**RECORDS TO PROCESS**:
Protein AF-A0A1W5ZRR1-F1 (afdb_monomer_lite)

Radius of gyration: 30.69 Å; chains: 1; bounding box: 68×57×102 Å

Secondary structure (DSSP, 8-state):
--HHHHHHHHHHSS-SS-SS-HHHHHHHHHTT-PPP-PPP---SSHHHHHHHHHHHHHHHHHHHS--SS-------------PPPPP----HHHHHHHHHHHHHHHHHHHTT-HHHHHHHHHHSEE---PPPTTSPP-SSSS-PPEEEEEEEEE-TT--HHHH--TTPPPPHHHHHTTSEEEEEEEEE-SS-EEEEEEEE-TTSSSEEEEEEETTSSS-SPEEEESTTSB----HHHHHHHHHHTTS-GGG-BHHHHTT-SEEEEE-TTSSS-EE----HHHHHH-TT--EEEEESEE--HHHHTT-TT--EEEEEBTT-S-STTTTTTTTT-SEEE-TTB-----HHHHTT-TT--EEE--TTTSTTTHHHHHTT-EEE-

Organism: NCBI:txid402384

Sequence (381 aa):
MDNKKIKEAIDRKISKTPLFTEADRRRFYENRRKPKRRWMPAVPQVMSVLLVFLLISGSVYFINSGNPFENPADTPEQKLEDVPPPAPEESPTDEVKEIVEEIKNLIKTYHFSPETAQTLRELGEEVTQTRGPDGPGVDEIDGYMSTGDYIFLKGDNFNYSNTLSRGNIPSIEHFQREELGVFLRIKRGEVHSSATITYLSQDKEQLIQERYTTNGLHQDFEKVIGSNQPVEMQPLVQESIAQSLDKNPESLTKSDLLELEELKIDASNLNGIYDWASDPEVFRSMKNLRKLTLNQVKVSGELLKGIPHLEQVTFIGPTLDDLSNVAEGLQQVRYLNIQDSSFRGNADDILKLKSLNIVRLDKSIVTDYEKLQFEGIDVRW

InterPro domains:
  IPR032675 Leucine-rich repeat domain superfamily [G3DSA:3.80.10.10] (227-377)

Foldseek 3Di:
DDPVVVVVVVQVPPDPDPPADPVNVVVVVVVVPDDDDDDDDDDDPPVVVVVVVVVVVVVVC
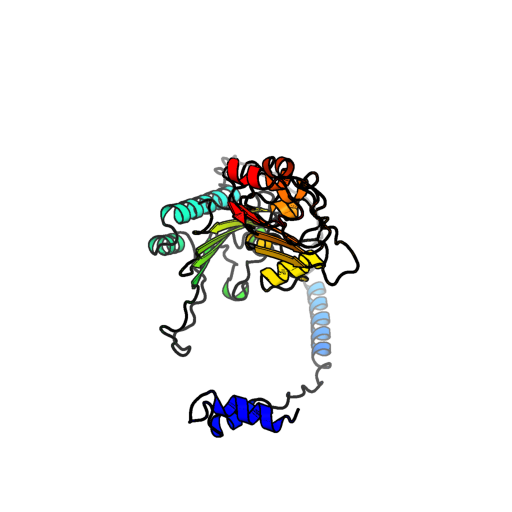DVPVDDPDDDDDDDDDDDDDDDDPPDPDPPLVVVLVVVVVVLLVLCLVQVPDPVNVVVLVVQWPWPDPDDDPPDPDDPDDDFDWDKIKTFHQADPPDDCVPQDDPPDDGDLVCQLVSRGAKIKMWTDTPVKIKIWIWGADPVSPWIKIWMAMPPDPDRGTDIDTRQQAQFDFDDQQLVQLCVQQVHDSRRDGLVSLCVAQETEGACVVPDAAAEGDDDLVSLLSNANHAEYEYASYEYFLSSLLSHPRHAYYEYAEEHPQACPRNLNSQLQHQEYECARYNYQDEPVRVVSNPNHAEYEHDCVRHVRCVVCVVVRHHYHD

Structure (mmCIF, N/CA/C/O backbone):
data_AF-A0A1W5ZRR1-F1
#
_entry.id   AF-A0A1W5ZRR1-F1
#
loop_
_atom_site.group_PDB
_atom_site.id
_atom_site.type_symbol
_atom_site.label_atom_id
_atom_site.label_alt_id
_atom_site.label_comp_id
_atom_site.label_asym_id
_atom_site.label_entity_id
_atom_site.label_seq_id
_atom_site.pdbx_PDB_ins_code
_atom_site.Cartn_x
_atom_site.Cartn_y
_atom_site.Cartn_z
_atom_site.occupancy
_atom_site.B_iso_or_equiv
_atom_site.auth_seq_id
_atom_site.auth_comp_id
_atom_site.auth_asym_id
_atom_site.auth_atom_id
_atom_site.pdbx_PDB_model_num
ATOM 1 N N . MET A 1 1 ? -25.473 6.060 -41.206 1.00 51.09 1 MET A N 1
ATOM 2 C CA . MET A 1 1 ? -25.973 4.689 -40.960 1.00 51.09 1 MET A CA 1
ATOM 3 C C . MET A 1 1 ? -27.264 4.794 -40.172 1.00 51.09 1 MET A C 1
ATOM 5 O O . MET A 1 1 ? -27.322 5.570 -39.232 1.00 51.09 1 MET A O 1
ATOM 9 N N . ASP A 1 2 ? -28.308 4.105 -40.619 1.00 58.03 2 ASP A N 1
ATOM 10 C CA . ASP A 1 2 ? -29.681 4.302 -40.150 1.00 58.03 2 ASP A CA 1
ATOM 11 C C . ASP A 1 2 ? -29.908 3.590 -38.802 1.00 58.03 2 ASP A C 1
ATOM 13 O O . ASP A 1 2 ? -29.792 2.364 -38.723 1.00 58.03 2 ASP A O 1
ATOM 17 N N . ASN A 1 3 ? -30.206 4.347 -37.737 1.00 57.56 3 ASN A N 1
ATOM 18 C CA . ASN A 1 3 ? -30.355 3.854 -36.352 1.00 57.56 3 ASN A CA 1
ATOM 19 C C . ASN A 1 3 ? -31.375 2.711 -36.222 1.00 57.56 3 ASN A C 1
ATOM 21 O O . ASN A 1 3 ? -31.298 1.887 -35.309 1.00 57.56 3 ASN A O 1
ATOM 25 N N . LYS A 1 4 ? -32.311 2.621 -37.171 1.00 63.34 4 LYS A N 1
ATOM 26 C CA . LYS A 1 4 ? -33.301 1.548 -37.239 1.00 63.34 4 LYS A CA 1
ATOM 27 C C . LYS A 1 4 ? -32.673 0.186 -37.566 1.00 63.34 4 LYS A C 1
ATOM 29 O O . LYS A 1 4 ? -33.075 -0.823 -36.995 1.00 63.34 4 LYS A O 1
ATOM 34 N N . LYS A 1 5 ? -31.630 0.160 -38.406 1.00 62.59 5 LYS A N 1
ATOM 35 C CA . LYS A 1 5 ? -30.935 -1.075 -38.815 1.00 62.59 5 LYS A CA 1
ATOM 36 C C . LYS A 1 5 ? -30.036 -1.643 -37.715 1.00 62.59 5 LYS A C 1
ATOM 38 O O . LYS A 1 5 ? -29.909 -2.857 -37.610 1.00 62.59 5 LYS A O 1
ATOM 43 N N . ILE A 1 6 ? -29.454 -0.783 -36.876 1.00 61.62 6 ILE A N 1
ATOM 44 C CA . ILE A 1 6 ? -28.638 -1.210 -35.725 1.00 61.62 6 ILE A CA 1
ATOM 45 C C . ILE A 1 6 ? -29.530 -1.861 -34.660 1.00 61.62 6 ILE A C 1
ATOM 47 O O . ILE A 1 6 ? -29.195 -2.918 -34.131 1.00 61.62 6 ILE A O 1
ATOM 51 N N . LYS A 1 7 ? -30.712 -1.285 -34.408 1.00 62.00 7 LYS A N 1
ATOM 52 C CA . LYS A 1 7 ? -31.675 -1.813 -33.434 1.00 62.00 7 LYS A CA 1
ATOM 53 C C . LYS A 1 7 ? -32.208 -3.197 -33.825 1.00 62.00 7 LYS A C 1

**INSTRUCTIONS FOR THE TASK**:
Text only, pictures out: give every record again as written.

**YOUR RESPONSE**:
Protein AF-A0A1W5ZRR1-F1 (afdb_monomer_lite)

Radius of gyration: 30.69 Å; chains: 1; bounding box: 68×57×102 Å

Secondary structure (DSSP, 8-state):
--HHHHHHHHHHSS-SS-SS-HHHHHHHHHTT-PPP-PPP---SSHHHHHHHHHHHHHHHHHHHS--SS-------------PPPPP----HHHHHHHHHHHHHHHHHHHTT-HHHHHHHHHHSEE---PPPTTSPP-SSSS-PPEEEEEEEEE-TT--HHHH--TTPPPPHHHHHTTSEEEEEEEEE-SS-EEEEEEEE-TTSSSEEEEEEETTSSS-SPEEEESTTSB----HHHHHHHHHHTTS-GGG-BHHHHTT-SEEEEE-TTSSS-EE----HHHHHH-TT--EEEEESEE--HHHHTT-TT--EEEEEBTT-S-STTTTTTTTT-SEEE-TTB-----HHHHTT-TT--EEE--TTTSTTTHHHHHTT-EEE-

Organism: NCBI:txid402384

Sequence (381 aa):
MDNKKIKEAIDRKISKTPLFTEADRRRFYENRRKPKRRWMPAVPQVMSVLLVFLLISGSVYFINSGNPFENPADTPEQKLEDVPPPAPEESPTDEVKEIVEEIKNLIKTYHFSPETAQTLRELGEEVTQTRGPDGPGVDEIDGYMSTGDYIFLKGDNFNYSNTLSRGNIPSIEHFQREELGVFLRIKRGEVHSSATITYLSQDKEQLIQERYTTNGLHQDFEKVIGSNQPVEMQPLVQESIAQSLDKNPESLTKSDLLELEELKIDASNLNGIYDWASDPEVFRSMKNLRKLTLNQVKVSGELLKGIPHLEQVTFIGPTLDDLSNVAEGLQQVRYLNIQDSSFRGNADDILKLKSLNIVRLDKSIVTDYEKLQFEGIDVRW

InterPro domains:
  IPR032675 Leucine-rich repeat domain superfamily [G3DSA:3.80.10.10] (227-377)

Foldseek 3Di:
DDPVVVVVVVQVPPDPDPPADPVNVVVVVVVVPDDDDDDDDDDDPPVVVVVVVVVVVVVVC
DVPVDDPDDDDDDDDDDDDDDDDPPDPDPPLVVVLVVVVVVLLVLCLVQVPDPVNVVVLVVQWPWPDPDDDPPDPDDPDDDFDWDKIKTFHQADPPDDCVPQDDPPDDGDLVCQLVSRGAKIKMWTDTPVKIKIWIWGADPVSPWIKIWMAMPPDPDRGTDIDTRQQAQFDFDDQQLVQLCVQQVHDSRRDGLVSLCVAQETEGACVVPDAAAEGDDDLVSLLSNANHAEYEYASYEYFLSSLLSHPRHAYYEYAEEHPQACPRNLNSQLQHQEYECARYNYQDEPVRVVSNPNHAEYEHDCVRHVRCVVCVVVRHHYHD

Structure (mmCIF, N/CA/C/O backbone):
data_AF-A0A1W5ZRR1-F1
#
_entry.id   AF-A0A1W5ZRR1-F1
#
loop_
_atom_site.group_PDB
_atom_site.id
_atom_site.type_symbol
_atom_site.label_atom_id
_atom_site.label_alt_id
_atom_site.label_comp_id
_atom_site.label_asym_id
_atom_site.label_entity_id
_atom_site.label_seq_id
_atom_site.pdbx_PDB_ins_code
_atom_site.Cartn_x
_atom_site.Cartn_y
_atom_site.Cartn_z
_atom_site.occupancy
_atom_site.B_iso_or_equiv
_atom_site.auth_seq_id
_atom_site.auth_comp_id
_atom_site.auth_asym_id
_atom_site.auth_atom_id
_atom_site.pdbx_PDB_model_num
ATOM 1 N N . MET A 1 1 ? -25.473 6.060 -41.206 1.00 51.09 1 MET A N 1
ATOM 2 C CA . MET A 1 1 ? -25.973 4.689 -40.960 1.00 51.09 1 MET A CA 1
ATOM 3 C C . MET A 1 1 ? -27.264 4.794 -40.172 1.00 51.09 1 MET A C 1
ATOM 5 O O . MET A 1 1 ? -27.322 5.570 -39.232 1.00 51.09 1 MET A O 1
ATOM 9 N N . ASP A 1 2 ? -28.308 4.105 -40.619 1.00 58.03 2 ASP A N 1
ATOM 10 C CA . ASP A 1 2 ? -29.681 4.302 -40.150 1.00 58.03 2 ASP A CA 1
ATOM 11 C C . ASP A 1 2 ? -29.908 3.590 -38.802 1.00 58.03 2 ASP A C 1
ATOM 13 O O . ASP A 1 2 ? -29.792 2.364 -38.723 1.00 58.03 2 ASP A O 1
ATOM 17 N N . ASN A 1 3 ? -30.206 4.347 -37.737 1.00 57.56 3 ASN A N 1
ATOM 18 C CA . ASN A 1 3 ? -30.355 3.854 -36.352 1.00 57.56 3 ASN A CA 1
ATOM 19 C C . ASN A 1 3 ? -31.375 2.711 -36.222 1.00 57.56 3 ASN A C 1
ATOM 21 O O . ASN A 1 3 ? -31.298 1.887 -35.309 1.00 57.56 3 ASN A O 1
ATOM 25 N N . LYS A 1 4 ? -32.311 2.621 -37.171 1.00 63.34 4 LYS A N 1
ATOM 26 C CA . LYS A 1 4 ? -33.301 1.548 -37.239 1.00 63.34 4 LYS A CA 1
ATOM 27 C C . LYS A 1 4 ? -32.673 0.186 -37.566 1.00 63.34 4 LYS A C 1
ATOM 29 O O . LYS A 1 4 ? -33.075 -0.823 -36.995 1.00 63.34 4 LYS A O 1
ATOM 34 N N . LYS A 1 5 ? -31.630 0.160 -38.406 1.00 62.59 5 LYS A N 1
ATOM 35 C CA . LYS A 1 5 ? -30.935 -1.075 -38.815 1.00 62.59 5 LYS A CA 1
ATOM 36 C C . LYS A 1 5 ? -30.036 -1.643 -37.715 1.00 62.59 5 LYS A C 1
ATOM 38 O O . LYS A 1 5 ? -29.909 -2.857 -37.610 1.00 62.59 5 LYS A O 1
ATOM 43 N N . ILE A 1 6 ? -29.454 -0.783 -36.876 1.00 61.62 6 ILE A N 1
ATOM 44 C CA . ILE A 1 6 ? -28.638 -1.210 -35.725 1.00 61.62 6 ILE A CA 1
ATOM 45 C C . ILE A 1 6 ? -29.530 -1.861 -34.660 1.00 61.62 6 ILE A C 1
ATOM 47 O O . ILE A 1 6 ? -29.195 -2.918 -34.131 1.00 61.62 6 ILE A O 1
ATOM 51 N N . LYS A 1 7 ? -30.712 -1.285 -34.408 1.00 62.00 7 LYS A N 1
ATOM 52 C CA . LYS A 1 7 ? -31.675 -1.813 -33.434 1.00 62.00 7 LYS A CA 1
ATOM 53 C C . LYS A 1 7 ? -32.208 -3.197 -33.825 1.00 62.00 7 LYS A C 1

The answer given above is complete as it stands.